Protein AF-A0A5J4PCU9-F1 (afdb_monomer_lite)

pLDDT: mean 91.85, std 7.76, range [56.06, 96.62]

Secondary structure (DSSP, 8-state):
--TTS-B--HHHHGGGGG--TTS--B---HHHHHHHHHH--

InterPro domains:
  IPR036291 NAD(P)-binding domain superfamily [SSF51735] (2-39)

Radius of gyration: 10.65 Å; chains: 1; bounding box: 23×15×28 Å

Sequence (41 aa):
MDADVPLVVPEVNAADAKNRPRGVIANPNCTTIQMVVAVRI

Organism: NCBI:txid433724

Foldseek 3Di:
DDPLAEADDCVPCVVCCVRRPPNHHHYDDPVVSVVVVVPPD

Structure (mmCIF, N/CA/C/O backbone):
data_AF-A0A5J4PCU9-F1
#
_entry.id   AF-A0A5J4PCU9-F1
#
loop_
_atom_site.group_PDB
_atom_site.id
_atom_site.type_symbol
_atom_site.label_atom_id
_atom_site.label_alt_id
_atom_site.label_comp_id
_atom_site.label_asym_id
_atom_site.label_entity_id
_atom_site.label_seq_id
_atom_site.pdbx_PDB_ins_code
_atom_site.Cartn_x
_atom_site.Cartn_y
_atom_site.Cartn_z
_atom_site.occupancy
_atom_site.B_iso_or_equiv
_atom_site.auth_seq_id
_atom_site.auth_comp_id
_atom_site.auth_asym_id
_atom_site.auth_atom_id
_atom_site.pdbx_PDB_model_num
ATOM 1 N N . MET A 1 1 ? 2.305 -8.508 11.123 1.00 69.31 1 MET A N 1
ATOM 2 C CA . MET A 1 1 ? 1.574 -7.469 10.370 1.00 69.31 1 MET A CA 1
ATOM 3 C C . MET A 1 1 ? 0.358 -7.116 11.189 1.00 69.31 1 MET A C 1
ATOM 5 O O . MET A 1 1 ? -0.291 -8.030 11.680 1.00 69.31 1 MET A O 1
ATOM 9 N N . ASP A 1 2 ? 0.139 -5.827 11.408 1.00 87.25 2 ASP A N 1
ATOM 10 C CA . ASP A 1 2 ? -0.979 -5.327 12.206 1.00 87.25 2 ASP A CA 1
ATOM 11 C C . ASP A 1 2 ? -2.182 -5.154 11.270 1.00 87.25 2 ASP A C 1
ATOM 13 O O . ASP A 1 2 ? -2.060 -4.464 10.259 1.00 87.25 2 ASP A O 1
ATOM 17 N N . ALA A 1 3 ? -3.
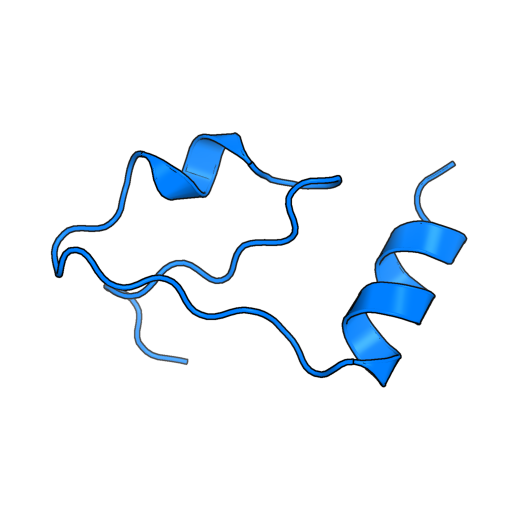302 -5.831 11.539 1.00 87.81 3 ALA A N 1
ATOM 18 C CA . ALA A 1 3 ? -4.410 -5.934 10.578 1.00 87.81 3 ALA A CA 1
ATOM 19 C C . ALA A 1 3 ? -5.084 -4.579 10.285 1.00 87.81 3 ALA A C 1
ATOM 21 O O . ALA A 1 3 ? -5.592 -4.366 9
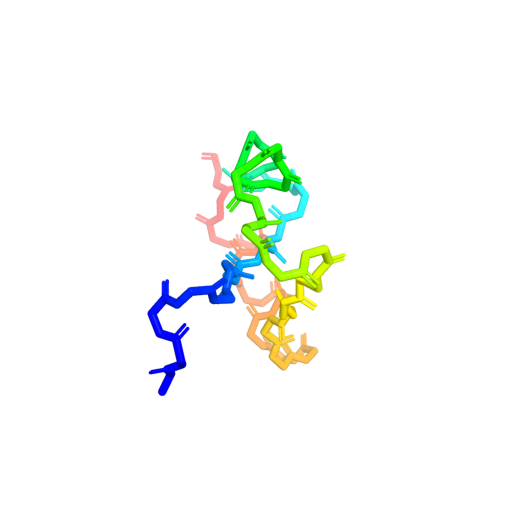.187 1.00 87.81 3 ALA A O 1
ATOM 22 N N . ASP A 1 4 ? -5.019 -3.650 11.242 1.00 93.12 4 ASP A N 1
ATOM 23 C CA . ASP A 1 4 ? -5.605 -2.307 11.143 1.00 93.12 4 ASP A CA 1
ATOM 24 C C . ASP A 1 4 ? -4.666 -1.271 10.497 1.00 93.12 4 ASP A C 1
ATOM 26 O O . ASP A 1 4 ? -5.014 -0.089 10.390 1.00 93.12 4 ASP A O 1
ATOM 30 N N . VAL A 1 5 ? -3.453 -1.679 10.108 1.00 96.62 5 VAL A N 1
ATOM 31 C CA . VAL A 1 5 ? -2.465 -0.820 9.445 1.00 96.62 5 VAL A CA 1
ATOM 32 C C . VAL A 1 5 ? -2.203 -1.375 8.045 1.00 96.62 5 VAL A C 1
ATOM 34 O O . VAL A 1 5 ? -1.451 -2.342 7.900 1.00 96.62 5 VAL A O 1
ATOM 37 N N . PRO A 1 6 ? -2.794 -0.779 6.994 1.00 96.25 6 PRO A N 1
ATOM 38 C CA . PRO A 1 6 ? -2.613 -1.278 5.641 1.00 96.25 6 PRO A CA 1
ATOM 39 C C . PRO A 1 6 ? -1.156 -1.119 5.201 1.00 96.25 6 PRO A C 1
ATOM 41 O O . PRO A 1 6 ? -0.517 -0.093 5.458 1.00 96.25 6 PRO A O 1
ATOM 44 N N . LEU A 1 7 ? -0.645 -2.135 4.505 1.00 95.38 7 LEU A N 1
ATOM 45 C CA . LEU A 1 7 ? 0.644 -2.075 3.829 1.00 95.38 7 LEU A CA 1
ATOM 46 C C . LEU A 1 7 ? 0.434 -1.566 2.398 1.00 95.38 7 LEU A C 1
ATOM 48 O O . LEU A 1 7 ? -0.211 -2.238 1.596 1.00 95.38 7 LEU A O 1
ATOM 52 N N . VAL A 1 8 ? 0.976 -0.395 2.073 1.00 95.62 8 VAL A N 1
ATOM 53 C CA . VAL A 1 8 ? 0.733 0.283 0.794 1.00 95.62 8 VAL A CA 1
ATOM 54 C C . VAL A 1 8 ? 2.028 0.438 0.003 1.00 95.62 8 VAL A C 1
ATOM 56 O O . VAL A 1 8 ? 3.043 0.915 0.513 1.00 95.62 8 VAL A O 1
ATOM 59 N N . VAL A 1 9 ? 1.953 0.082 -1.276 1.00 95.75 9 VAL A N 1
ATOM 60 C CA . VAL A 1 9 ? 2.886 0.471 -2.335 1.00 95.75 9 VAL A CA 1
ATOM 61 C C . VAL A 1 9 ? 2.064 1.256 -3.365 1.00 95.75 9 VAL A C 1
ATOM 63 O O . VAL A 1 9 ? 1.144 0.677 -3.951 1.00 95.75 9 VAL A O 1
ATOM 66 N N . PRO A 1 10 ? 2.313 2.564 -3.569 1.00 93.88 10 PRO A N 1
ATOM 67 C CA . PRO A 1 10 ? 1.469 3.416 -4.413 1.00 93.88 10 PRO A CA 1
ATOM 68 C C . PRO A 1 10 ? 1.233 2.870 -5.827 1.00 93.88 10 PRO A C 1
ATOM 70 O O . PRO A 1 10 ? 0.123 2.940 -6.347 1.00 93.88 10 PRO A O 1
ATOM 73 N N . GLU A 1 11 ? 2.251 2.253 -6.414 1.00 93.06 11 GLU A N 1
ATOM 74 C CA . GLU A 1 11 ? 2.240 1.662 -7.753 1.00 93.06 11 GLU A CA 1
ATOM 75 C C . GLU A 1 11 ? 1.386 0.384 -7.842 1.00 93.06 11 GLU A C 1
ATOM 77 O O . GLU A 1 11 ? 1.130 -0.120 -8.932 1.00 93.06 11 GLU A O 1
ATOM 82 N N . VAL A 1 12 ? 0.947 -0.162 -6.704 1.00 92.81 12 VAL A N 1
ATOM 83 C CA . VAL A 1 12 ? 0.314 -1.484 -6.605 1.00 92.81 12 VAL A CA 1
ATOM 84 C C . VAL A 1 12 ? -1.089 -1.410 -6.018 1.00 92.81 12 VAL A C 1
ATOM 86 O O . VAL A 1 12 ? -2.017 -2.005 -6.562 1.00 92.81 12 VAL A O 1
ATOM 89 N N . ASN A 1 13 ? -1.243 -0.728 -4.884 1.00 94.19 13 ASN A N 1
ATOM 90 C CA . AS
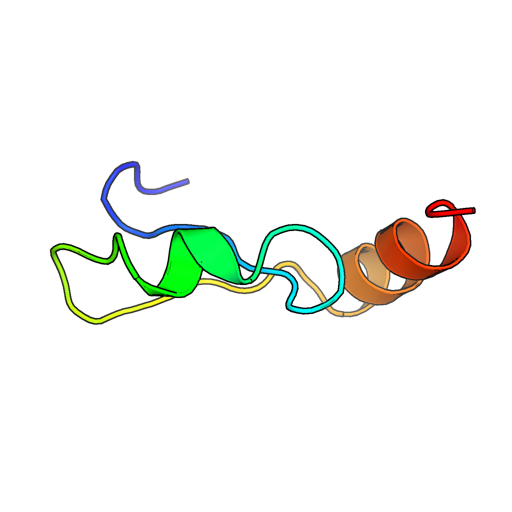N A 1 13 ? -2.467 -0.736 -4.088 1.00 94.19 13 ASN A CA 1
ATOM 91 C C . ASN A 1 13 ? -2.726 0.613 -3.399 1.00 94.19 13 ASN A C 1
ATOM 93 O O . ASN A 1 13 ? -3.169 0.664 -2.254 1.00 94.19 13 ASN A O 1
ATOM 97 N N . ALA A 1 14 ? -2.504 1.730 -4.101 1.00 95.50 14 ALA A N 1
ATOM 98 C CA . ALA A 1 14 ? -2.764 3.077 -3.574 1.00 95.50 14 ALA A CA 1
ATOM 99 C C . ALA A 1 14 ? -4.176 3.271 -2.983 1.00 95.50 14 ALA A C 1
ATOM 101 O O . ALA A 1 14 ? -4.362 4.107 -2.100 1.00 95.50 14 ALA A O 1
ATOM 102 N N . ALA A 1 15 ? -5.177 2.515 -3.445 1.00 96.62 15 ALA A N 1
ATOM 103 C CA . ALA A 1 15 ? -6.537 2.584 -2.913 1.00 96.62 15 ALA A CA 1
ATOM 104 C C . ALA A 1 15 ? -6.613 2.225 -1.417 1.00 96.62 15 ALA A C 1
ATOM 106 O O . ALA A 1 15 ? -7.405 2.829 -0.690 1.00 96.62 15 ALA A O 1
ATOM 107 N N . ASP A 1 16 ? -5.746 1.331 -0.940 1.00 95.50 16 ASP A N 1
ATOM 108 C CA . ASP A 1 16 ? -5.732 0.859 0.448 1.00 95.50 16 ASP A CA 1
ATOM 109 C C . ASP A 1 16 ? -5.334 1.977 1.422 1.00 95.50 16 ASP A C 1
ATOM 111 O O . ASP A 1 16 ? -5.751 1.976 2.578 1.00 95.50 16 ASP A O 1
ATOM 115 N N . ALA A 1 17 ? -4.640 3.016 0.940 1.00 96.00 17 ALA A N 1
ATOM 116 C CA . ALA A 1 17 ? -4.3
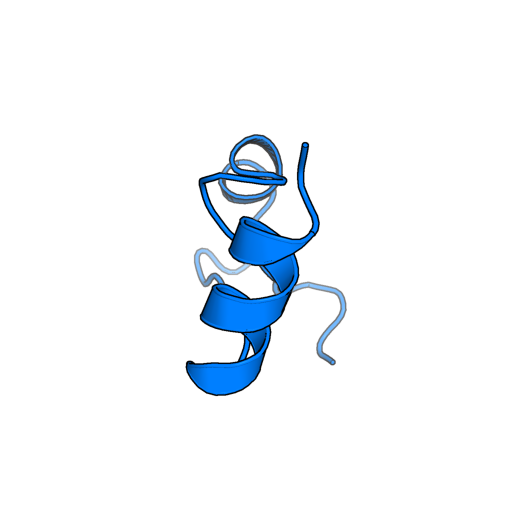33 4.217 1.719 1.00 96.00 17 ALA A CA 1
ATOM 117 C C . ALA A 1 17 ? -5.586 4.976 2.201 1.00 96.00 17 ALA A C 1
ATOM 119 O O . ALA A 1 17 ? -5.497 5.812 3.107 1.00 96.00 17 ALA A O 1
ATOM 120 N N . LYS A 1 18 ? -6.754 4.714 1.597 1.00 95.88 18 LYS A N 1
ATOM 121 C CA . LYS A 1 18 ? -8.043 5.271 2.029 1.00 95.88 18 LYS A CA 1
ATOM 122 C C . LYS A 1 18 ? -8.645 4.496 3.199 1.00 95.88 18 LYS A C 1
ATOM 124 O O . LYS A 1 18 ? -9.394 5.083 3.973 1.00 95.88 18 LYS A O 1
ATOM 129 N N . ASN A 1 19 ? -8.296 3.219 3.359 1.00 94.88 19 ASN A N 1
ATOM 130 C CA
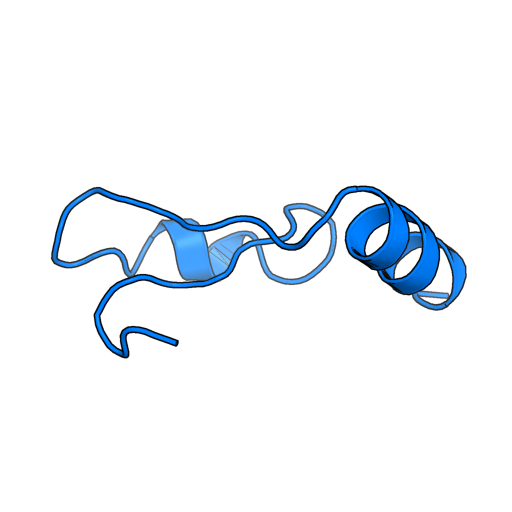 . ASN A 1 19 ? -8.777 2.371 4.443 1.00 94.88 19 ASN A CA 1
ATOM 131 C C . ASN A 1 19 ? -7.698 2.211 5.524 1.00 94.88 19 ASN A C 1
ATOM 133 O O . ASN A 1 19 ? -7.086 1.157 5.675 1.00 94.88 19 ASN A O 1
ATOM 137 N N . ARG A 1 20 ? -7.458 3.296 6.267 1.00 95.12 20 ARG A N 1
ATOM 138 C CA . ARG A 1 20 ? -6.484 3.363 7.368 1.00 95.12 20 ARG A CA 1
ATOM 139 C C . ARG A 1 20 ? -7.172 3.766 8.676 1.00 95.12 20 ARG A C 1
ATOM 141 O O . ARG A 1 20 ? -7.115 4.939 9.046 1.00 95.12 20 ARG A O 1
ATOM 148 N N . PRO A 1 21 ? -7.809 2.829 9.400 1.00 94.50 21 PRO A N 1
ATOM 149 C CA . PRO A 1 21 ? -8.566 3.127 10.623 1.00 94.50 21 PRO A CA 1
ATOM 150 C C . PRO A 1 21 ? -7.773 3.931 11.660 1.00 94.50 21 PRO A C 1
ATOM 152 O O . PRO A 1 21 ? -8.307 4.813 12.324 1.00 94.50 21 PRO A O 1
ATOM 155 N N . ARG A 1 22 ? -6.464 3.675 11.751 1.00 95.19 22 ARG A N 1
ATOM 156 C CA . ARG A 1 22 ? -5.547 4.347 12.684 1.00 95.19 22 ARG A CA 1
ATOM 157 C C . ARG A 1 22 ? -4.904 5.618 12.127 1.00 95.19 22 ARG A C 1
ATOM 159 O O . ARG A 1 22 ? -4.058 6.217 12.782 1.00 95.19 22 ARG A O 1
ATOM 166 N N . GLY A 1 23 ? -5.222 5.986 10.889 1.00 95.81 23 GLY A N 1
ATOM 167 C CA . GLY A 1 23 ? -4.576 7.078 10.167 1.00 95.81 23 GLY A CA 1
ATOM 168 C C . GLY A 1 23 ? -3.126 6.806 9.747 1.00 95.81 23 GLY A C 1
ATOM 169 O O . GLY A 1 23 ? -2.550 7.660 9.079 1.00 95.81 23 GLY A O 1
ATOM 170 N N . VAL A 1 24 ? -2.567 5.637 10.077 1.00 96.56 24 VAL A N 1
ATOM 171 C CA . VAL A 1 24 ? -1.193 5.209 9.767 1.00 96.56 24 VAL A CA 1
ATOM 172 C C . VAL A 1 24 ? -1.199 4.220 8.603 1.00 96.56 24 VAL A C 1
ATOM 174 O O . VAL A 1 24 ? -2.126 3.426 8.464 1.00 96.56 24 VAL A O 1
ATOM 177 N N . ILE A 1 25 ? -0.148 4.264 7.787 1.00 96.19 25 ILE A N 1
ATOM 178 C CA . ILE A 1 25 ? 0.120 3.323 6.699 1.00 96.19 25 ILE A CA 1
ATOM 179 C C . ILE A 1 25 ? 1.508 2.727 6.927 1.00 96.19 25 ILE A C 1
ATOM 181 O O . ILE A 1 25 ? 2.434 3.445 7.306 1.00 96.19 25 ILE A O 1
ATOM 185 N N . ALA A 1 26 ? 1.654 1.432 6.672 1.00 96.06 26 ALA A N 1
ATOM 186 C CA . ALA A 1 26 ? 2.954 0.789 6.572 1.00 96.06 26 ALA A CA 1
ATOM 187 C C . ALA A 1 26 ? 3.383 0.724 5.102 1.00 96.06 26 ALA A C 1
ATOM 189 O O . ALA A 1 26 ? 2.556 0.527 4.216 1.00 96.06 26 ALA A O 1
ATOM 190 N N . ASN A 1 27 ? 4.678 0.830 4.831 1.00 95.19 27 ASN A N 1
ATOM 191 C CA . ASN A 1 27 ? 5.241 0.476 3.532 1.00 95.19 27 ASN A CA 1
ATOM 192 C C . ASN A 1 27 ? 6.145 -0.756 3.691 1.00 95.19 27 ASN A C 1
ATOM 194 O O . ASN A 1 27 ? 6.712 -0.967 4.768 1.00 95.19 27 ASN A O 1
ATOM 198 N N . PRO A 1 28 ? 6.299 -1.588 2.648 1.00 93.44 28 PRO A N 1
ATOM 199 C CA . PRO A 1 28 ? 7.252 -2.685 2.699 1.00 93.44 28 PRO A CA 1
ATOM 200 C C . PRO A 1 28 ? 8.694 -2.167 2.721 1.00 93.44 28 PRO A C 1
ATOM 202 O O . PRO A 1 28 ? 8.966 -1.003 2.426 1.00 93.44 28 PRO A O 1
ATOM 205 N N . ASN A 1 29 ? 9.638 -3.051 3.049 1.00 95.44 29 ASN A N 1
ATOM 206 C CA . ASN A 1 29 ? 11.064 -2.735 2.988 1.00 95.44 29 ASN A CA 1
ATOM 207 C C . ASN A 1 29 ? 11.464 -2.228 1.586 1.00 95.44 29 ASN A C 1
ATOM 209 O O . ASN A 1 29 ? 10.874 -2.633 0.583 1.00 95.44 29 ASN A O 1
ATOM 213 N N . CYS A 1 30 ? 12.492 -1.379 1.508 1.00 91.31 30 CYS A N 1
ATOM 214 C CA . CYS A 1 30 ? 12.987 -0.824 0.249 1.00 91.31 30 CYS A CA 1
ATOM 215 C C . CYS A 1 30 ? 13.324 -1.894 -0.805 1.00 91.31 30 CYS A C 1
ATOM 217 O O . CYS A 1 30 ? 12.954 -1.723 -1.964 1.00 91.31 30 CYS A O 1
ATOM 219 N N . THR A 1 31 ? 13.934 -3.023 -0.433 1.00 94.12 31 THR A N 1
ATOM 220 C CA . THR A 1 31 ? 14.242 -4.110 -1.384 1.00 94.12 31 THR A CA 1
ATOM 221 C C . THR A 1 31 ? 12.980 -4.783 -1.914 1.00 94.12 31 THR A C 1
ATOM 223 O O . THR A 1 31 ? 12.897 -5.130 -3.089 1.00 94.12 31 THR A O 1
ATOM 226 N N . THR A 1 32 ? 11.960 -4.911 -1.066 1.00 92.62 32 THR A N 1
ATOM 227 C CA . THR A 1 32 ? 10.662 -5.472 -1.441 1.00 92.62 32 THR A CA 1
ATOM 228 C C . THR A 1 32 ? 9.888 -4.524 -2.351 1.00 92.62 32 THR A C 1
ATOM 230 O O . THR A 1 32 ? 9.328 -4.985 -3.337 1.00 92.62 32 THR A O 1
ATOM 233 N N . ILE A 1 33 ? 9.892 -3.213 -2.080 1.00 92.62 33 ILE A N 1
ATOM 234 C CA . ILE A 1 33 ? 9.274 -2.213 -2.969 1.00 92.62 33 ILE A CA 1
ATOM 235 C C . ILE A 1 33 ? 9.882 -2.317 -4.370 1.00 92.62 33 ILE A C 1
ATOM 237 O O . ILE A 1 33 ? 9.148 -2.448 -5.345 1.00 92.62 33 ILE A O 1
ATOM 241 N N . GLN A 1 34 ? 11.215 -2.325 -4.464 1.00 90.12 34 GLN A N 1
ATOM 242 C CA . GLN A 1 34 ? 11.918 -2.413 -5.746 1.00 90.12 34 GLN A CA 1
ATOM 243 C C . GLN A 1 34 ? 11.587 -3.710 -6.494 1.00 90.12 34 GLN A C 1
ATOM 245 O O . GLN A 1 34 ? 11.301 -3.673 -7.687 1.00 90.12 34 GLN A O 1
ATOM 250 N N . MET A 1 35 ? 11.554 -4.847 -5.793 1.00 94.25 35 MET A N 1
ATOM 251 C CA . MET A 1 35 ? 11.178 -6.127 -6.394 1.00 94.25 35 MET A CA 1
ATOM 252 C C . MET A 1 35 ? 9.728 -6.127 -6.888 1.00 94.25 35 MET A C 1
ATOM 254 O O . MET A 1 35 ? 9.476 -6.534 -8.017 1.00 94.25 35 ME
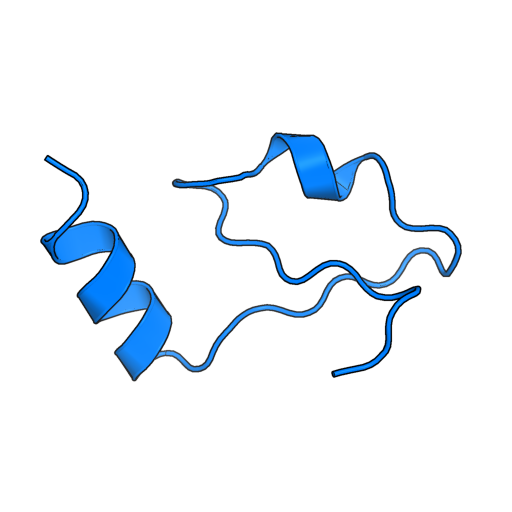T A O 1
ATOM 258 N N . VAL A 1 36 ? 8.778 -5.671 -6.065 1.00 91.44 36 VAL A N 1
ATOM 259 C CA . VAL A 1 36 ? 7.349 -5.678 -6.405 1.00 91.44 36 VAL A CA 1
ATOM 260 C C . VAL A 1 36 ? 7.063 -4.771 -7.600 1.00 91.44 36 VAL A C 1
ATOM 262 O O . VAL A 1 36 ? 6.306 -5.172 -8.477 1.00 91.44 36 VAL A O 1
ATOM 265 N N . VAL A 1 37 ? 7.685 -3.591 -7.672 1.00 89.19 37 VAL A N 1
ATOM 266 C CA . VAL A 1 37 ? 7.564 -2.701 -8.837 1.00 89.19 37 VAL A CA 1
ATOM 267 C C . VAL A 1 37 ? 8.186 -3.342 -10.081 1.00 89.19 37 VAL A C 1
ATOM 269 O O . VAL A 1 37 ? 7.583 -3.299 -11.144 1.00 89.19 37 VAL A O 1
ATOM 272 N N . ALA A 1 38 ? 9.343 -3.999 -9.958 1.00 90.12 38 ALA A N 1
ATOM 273 C CA . ALA A 1 38 ? 10.014 -4.634 -11.094 1.00 90.12 38 ALA A CA 1
ATOM 274 C C . ALA A 1 38 ? 9.237 -5.819 -11.702 1.00 90.12 38 ALA A C 1
ATOM 276 O O . ALA A 1 38 ? 9.356 -6.069 -12.899 1.00 90.12 38 ALA A O 1
ATOM 277 N N . VAL A 1 39 ? 8.460 -6.559 -10.900 1.00 90.12 39 VAL A N 1
ATOM 278 C CA . VAL A 1 39 ? 7.659 -7.710 -11.373 1.00 90.12 39 VAL A CA 1
ATOM 279 C C . VAL A 1 39 ? 6.215 -7.350 -11.735 1.00 90.12 39 VAL A C 1
ATOM 281 O O . VAL A 1 39 ? 5.479 -8.196 -12.241 1.00 90.12 39 VAL A O 1
ATOM 284 N N . ARG A 1 40 ? 5.791 -6.110 -11.471 1.00 74.75 40 ARG A N 1
ATOM 285 C CA . ARG A 1 40 ? 4.507 -5.556 -11.911 1.00 74.75 40 ARG A CA 1
ATOM 286 C C . ARG A 1 40 ? 4.660 -5.058 -13.355 1.00 74.75 40 ARG A C 1
ATOM 288 O O . ARG A 1 40 ? 4.951 -3.888 -13.573 1.00 74.75 40 ARG A O 1
ATOM 295 N N . ILE A 1 41 ? 4.503 -5.980 -14.309 1.00 56.06 41 ILE A N 1
ATOM 296 C CA . ILE A 1 41 ? 4.356 -5.708 -15.754 1.00 56.06 41 ILE A CA 1
ATOM 297 C C . ILE A 1 41 ? 2.894 -5.426 -16.097 1.00 56.06 41 ILE A C 1
ATOM 299 O O . ILE A 1 41 ? 2.023 -6.094 -15.490 1.00 56.06 41 ILE A O 1
#
== == ==
* Exercise:
Pictures in the material above should be skipped; print exactly the lines from the one with "ATOM 109 C C" through the one with "ATOM 133 O O".

* Expected answer:
ATOM 109 C C . ASP A 1 16 ? -5.334 1.977 1.422 1.00 95.50 16 ASP A C 1
ATOM 111 O O . ASP A 1 16 ? -5.751 1.976 2.578 1.00 95.50 16 ASP A O 1
ATOM 115 N N . ALA A 1 17 ? -4.640 3.016 0.940 1.00 96.00 17 ALA A N 1
ATOM 116 C CA . ALA A 1 17 ? -4.3
33 4.217 1.719 1.00 96.00 17 ALA A CA 1
ATOM 117 C C . ALA A 1 17 ? -5.586 4.976 2.201 1.00 96.00 17 ALA A C 1
ATOM 119 O O . ALA A 1 17 ? -5.497 5.812 3.107 1.00 96.00 17 ALA A O 1
ATOM 120 N N . LYS A 1 18 ? -6.754 4.714 1.597 1.00 95.88 18 LYS A N 1
ATOM 121 C CA . LYS A 1 18 ? -8.043 5.271 2.029 1.00 95.88 18 LYS A CA 1
ATOM 122 C C . LYS A 1 18 ? -8.645 4.496 3.199 1.00 95.88 18 LYS A C 1
ATOM 124 O O . LYS A 1 18 ? -9.394 5.083 3.973 1.00 95.88 18 LYS A O 1
ATOM 129 N N . ASN A 1 19 ? -8.296 3.219 3.359 1.00 94.88 19 ASN A N 1
ATOM 130 C CA
 . ASN A 1 19 ? -8.777 2.371 4.443 1.00 94.88 19 ASN A CA 1
ATOM 131 C C . ASN A 1 19 ? -7.698 2.211 5.524 1.00 94.88 19 ASN A C 1
ATOM 133 O O . ASN A 1 19 ? -7.086 1.157 5.675 1.00 94.88 19 ASN A O 1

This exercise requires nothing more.